At time t_0, now, a galaxy comoving with the expansion that is not currently
observable here on Earth is receding from us at a recession velocity of v_p.
(a) In terms of v_p, the Hubble constant H_0 and the present value of the scale factor [/tex]a(t_0)[/tex], what are the current proper distance dp and comoving distance r to the object?
(b) Consider a Universe where the time rate of change of the scale factor is
a constant. Show that the value of the scale factor at time t is given by
a(t) = a(t_0)(1 + H_0(t − t_0)).
(c) The source emits a photon directed towards us. Show that the time \tau for
the photon to travel here from the source is given by
\tau = \frac{1}{H_0}(e^{\frac{v_p}{c}} - 1).
The Attempt at a Solution
I've got parts a and b done. For a,
d_p = \frac{v_p}{H_0} and r = \frac{a(t_0)v_p}{H_0}
and I can show what's asked of me in part b by integrating. However I am completely stumped by part c of the question.
I've started it by saying that for a photon, ds = 0 so that it can be said that
c\frac{dt}{a(t)} = dr, but then I got lost.

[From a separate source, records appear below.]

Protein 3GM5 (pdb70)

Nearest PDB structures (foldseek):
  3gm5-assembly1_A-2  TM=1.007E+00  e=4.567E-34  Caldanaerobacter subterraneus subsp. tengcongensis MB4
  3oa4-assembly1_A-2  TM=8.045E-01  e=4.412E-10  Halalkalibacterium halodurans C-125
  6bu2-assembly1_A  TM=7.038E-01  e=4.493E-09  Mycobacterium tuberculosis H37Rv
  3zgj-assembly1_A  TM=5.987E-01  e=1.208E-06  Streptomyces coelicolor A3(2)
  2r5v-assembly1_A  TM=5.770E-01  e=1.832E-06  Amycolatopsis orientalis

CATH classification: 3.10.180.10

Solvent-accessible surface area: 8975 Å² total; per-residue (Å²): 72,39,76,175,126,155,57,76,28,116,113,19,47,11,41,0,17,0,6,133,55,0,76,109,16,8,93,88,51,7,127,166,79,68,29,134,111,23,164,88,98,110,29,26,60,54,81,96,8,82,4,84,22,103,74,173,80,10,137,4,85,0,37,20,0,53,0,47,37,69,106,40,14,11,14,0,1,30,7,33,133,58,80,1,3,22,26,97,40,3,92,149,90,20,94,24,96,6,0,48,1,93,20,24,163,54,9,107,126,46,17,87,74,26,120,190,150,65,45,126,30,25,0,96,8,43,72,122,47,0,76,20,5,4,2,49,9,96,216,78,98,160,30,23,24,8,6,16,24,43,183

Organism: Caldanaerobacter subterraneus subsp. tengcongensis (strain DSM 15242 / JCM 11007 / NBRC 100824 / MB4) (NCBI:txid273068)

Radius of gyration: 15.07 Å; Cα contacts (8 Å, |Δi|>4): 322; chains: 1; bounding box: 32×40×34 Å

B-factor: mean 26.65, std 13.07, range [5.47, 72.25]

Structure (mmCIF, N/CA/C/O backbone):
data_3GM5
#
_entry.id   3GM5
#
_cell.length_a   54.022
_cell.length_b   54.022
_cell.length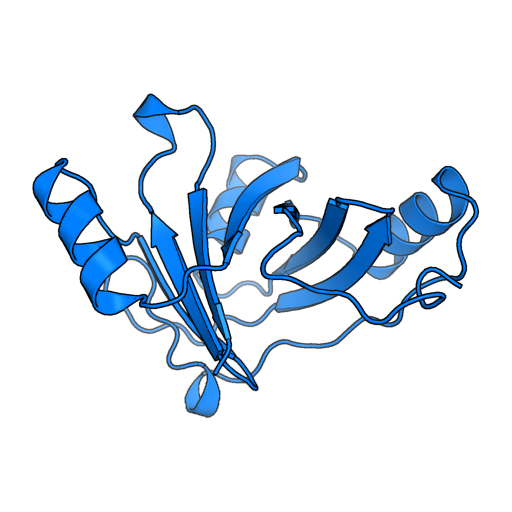_c   104.798
_cell.angle_alpha   90.00
_cell.angle_beta   90.00
_cell.angle_gamma   90.00
#
_symmetry.space_group_name_H-M   'P 41 21 2'
#
loop_
_entity.id
_entity.type
_entity.pdbx_description
1 polymer 'Lactoylglutathione lyase and related lyases'
2 non-polymer 'CITRIC ACID'
3 non-polymer 'SULFATE ION'
4 water water
#
loop_
_atom_site.group_PDB
_atom_site.id
_atom_site.type_symbol
_atom_site.label_atom_id
_atom_site.label_alt_id
_atom_site.label_comp_id
_atom_site.label_asym_id
_atom_site.label_entity_id
_atom_site.label_seq_id
_atom_site.pdbx_PDB_ins_code
_atom_site.Cartn_x
_atom_site.Cartn_y
_atom_site.Cartn_z
_atom_site.occupancy
_atom_site.B_iso_or_equiv
_atom_site.auth_seq_id
_atom_site.auth_comp_id
_atom_site.auth_asym_id
_atom_site.auth_atom_id
_atom_site.pdbx_PDB_model_num
ATOM 1 N N . SER A 1 9 ? 17.088 7.342 36.196 1.00 51.58 0 SER A N 1
ATOM 2 C CA . SER A 1 9 ? 15.959 8.209 35.747 1.00 55.17 0 SER A CA 1
ATOM 3 C C . SER A 1 9 ? 15.585 9.381 36.653 1.00 50.94 0 SER A C 1
ATOM 4 O O . SER A 1 9 ? 15.102 10.399 36.167 1.00 55.79 0 SER A O 1
ATOM 7 N N . MET A 1 10 ? 15.786 9.237 37.958 1.00 47.16 1 MET A N 1
ATOM 8 C CA . MET A 1 10 ? 15.390 10.274 38.902 1.00 44.07 1 MET A CA 1
ATOM 9 C C . MET A 1 10 ? 13.868 10.399 38.826 1.00 45.46 1 MET A C 1
ATOM 10 O O . MET A 1 10 ? 13.247 10.972 39.713 1.00 45.31 1 MET A O 1
ATOM 15 N N . SER A 1 11 ? 13.273 9.843 37.770 1.00 44.48 2 SER A N 1
ATOM 16 C CA . SER A 1 11 ? 11.827 9.917 37.575 1.00 44.36 2 SER A CA 1
ATOM 17 C C . SER A 1 11 ? 11.067 8.620 37.866 1.00 43.75 2 SER A C 1
ATOM 18 O O . SER A 1 11 ? 9.953 8.433 37.381 1.00 41.09 2 SER A O 1
ATOM 21 N N . LYS A 1 12 ? 11.656 7.730 38.657 1.00 34.68 3 LYS A N 1
ATOM 22 C CA . LYS A 1 12 ? 10.987 6.476 39.002 1.00 39.15 3 LYS A CA 1
ATOM 23 C C . LYS A 1 12 ? 9.609 6.726 39.571 1.00 34.85 3 LYS A C 1
ATOM 24 O O . LYS A 1 12 ? 8.661 6.001 39.271 1.00 29.33 3 LYS A O 1
ATOM 30 N N . ASN A 1 13 ? 9.526 7.730 40.432 1.00 28.32 4 ASN A N 1
ATOM 31 C CA . ASN A 1 13 ? 8.271 8.143 41.042 1.00 34.97 4 ASN A CA 1
ATOM 32 C C . ASN A 1 13 ? 8.189 9.628 40.783 1.00 28.27 4 ASN A C 1
ATOM 33 O O . ASN A 1 13 ? 9.212 10.279 40.560 1.00 33.49 4 ASN A O 1
ATOM 38 N N . ILE A 1 14 ? 6.980 10.173 40.798 1.00 33.17 5 ILE A N 1
ATOM 39 C CA . ILE A 1 14 ? 6.839 11.601 40.590 1.00 31.12 5 ILE A CA 1
ATOM 40 C C . ILE A 1 14 ? 7.108 12.256 41.930 1.00 38.04 5 ILE A C 1
ATOM 41 O O . ILE A 1 14 ? 6.535 11.867 42.950 1.00 34.14 5 ILE A O 1
ATOM 46 N N . LEU A 1 15 ? 7.978 13.260 41.905 1.00 41.16 6 LEU A N 1
ATOM 47 C CA . LEU A 1 15 ? 8.404 13.985 43.090 1.00 46.37 6 LEU A CA 1
ATOM 48 C C . LEU A 1 15 ? 7.294 14.449 43.988 1.00 44.58 6 LEU A C 1
ATOM 49 O O . LEU A 1 15 ? 6.408 15.172 43.560 1.00 44.70 6 LEU A O 1
ATOM 54 N N . ASP A 1 16 ? 7.280 14.038 45.221 1.00 42.89 7 ASP A N 1
ATOM 55 C CA . ASP A 1 16 ? 6.227 14.603 45.990 1.00 41.57 7 ASP A CA 1
ATOM 56 C C . ASP A 1 16 ? 6.895 15.604 46.933 1.00 41.87 7 ASP A C 1
ATOM 57 O O . ASP A 1 16 ? 7.430 15.278 47.994 1.00 38.08 7 ASP A O 1
ATOM 62 N N . MET A 1 17 ? 6.895 16.836 46.453 1.00 41.37 8 MET A N 1
ATOM 63 C CA . MET A 1 17 ? 7.506 17.965 47.136 1.00 42.87 8 MET A CA 1
ATOM 64 C C . MET A 1 17 ? 7.159 18.128 48.602 1.00 37.49 8 MET A C 1
ATOM 65 O O . MET A 1 17 ? 8.040 18.438 49.401 1.00 35.39 8 MET A O 1
ATOM 70 N N . ARG A 1 18 ? 5.888 17.965 48.966 1.00 37.48 9 ARG A N 1
ATOM 71 C CA . ARG A 1 18 ? 5.521 18.119 50.373 1.00 40.39 9 ARG A CA 1
ATOM 72 C C . ARG A 1 18 ? 6.407 17.249 51.216 1.00 37.78 9 ARG A C 1
ATOM 73 O O . ARG A 1 18 ? 6.630 17.517 52.390 1.00 46.10 9 ARG A O 1
ATOM 81 N N . ASN A 1 19 ? 6.890 16.168 50.621 1.00 31.75 10 ASN A N 1
ATOM 82 C CA . ASN A 1 19 ? 7.741 15.269 51.363 1.00 34.91 10 ASN A CA 1
ATOM 83 C C . ASN A 1 19 ? 9.178 15.294 50.883 1.00 33.34 10 ASN A C 1
ATOM 84 O O . ASN A 1 19 ? 9.890 14.300 50.977 1.00 31.41 10 ASN A O 1
ATOM 89 N N . THR A 1 20 ? 9.614 16.445 50.392 1.00 27.43 11 THR A N 1
ATOM 90 C CA . THR A 1 20 ? 10.971 16.575 49.899 1.00 22.99 11 THR A CA 1
ATOM 91 C C . THR A 1 20 ? 11.585 17.870 50.416 1.00 19.50 11 THR A C 1
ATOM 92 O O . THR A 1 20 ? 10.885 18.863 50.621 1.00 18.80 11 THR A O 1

I tried substituting in for a(t) and got three separate integrals that can be done, two of them being constants (and so just giving me first order powers of t) and the other giving me ln(t), but after substituting the limits in (I assume these would be 0 and \tau I don't know what to do with the ln0 that I get. And I have the linear powers of t to worry about.
If anyone could walk me through the steps I would appreciate it.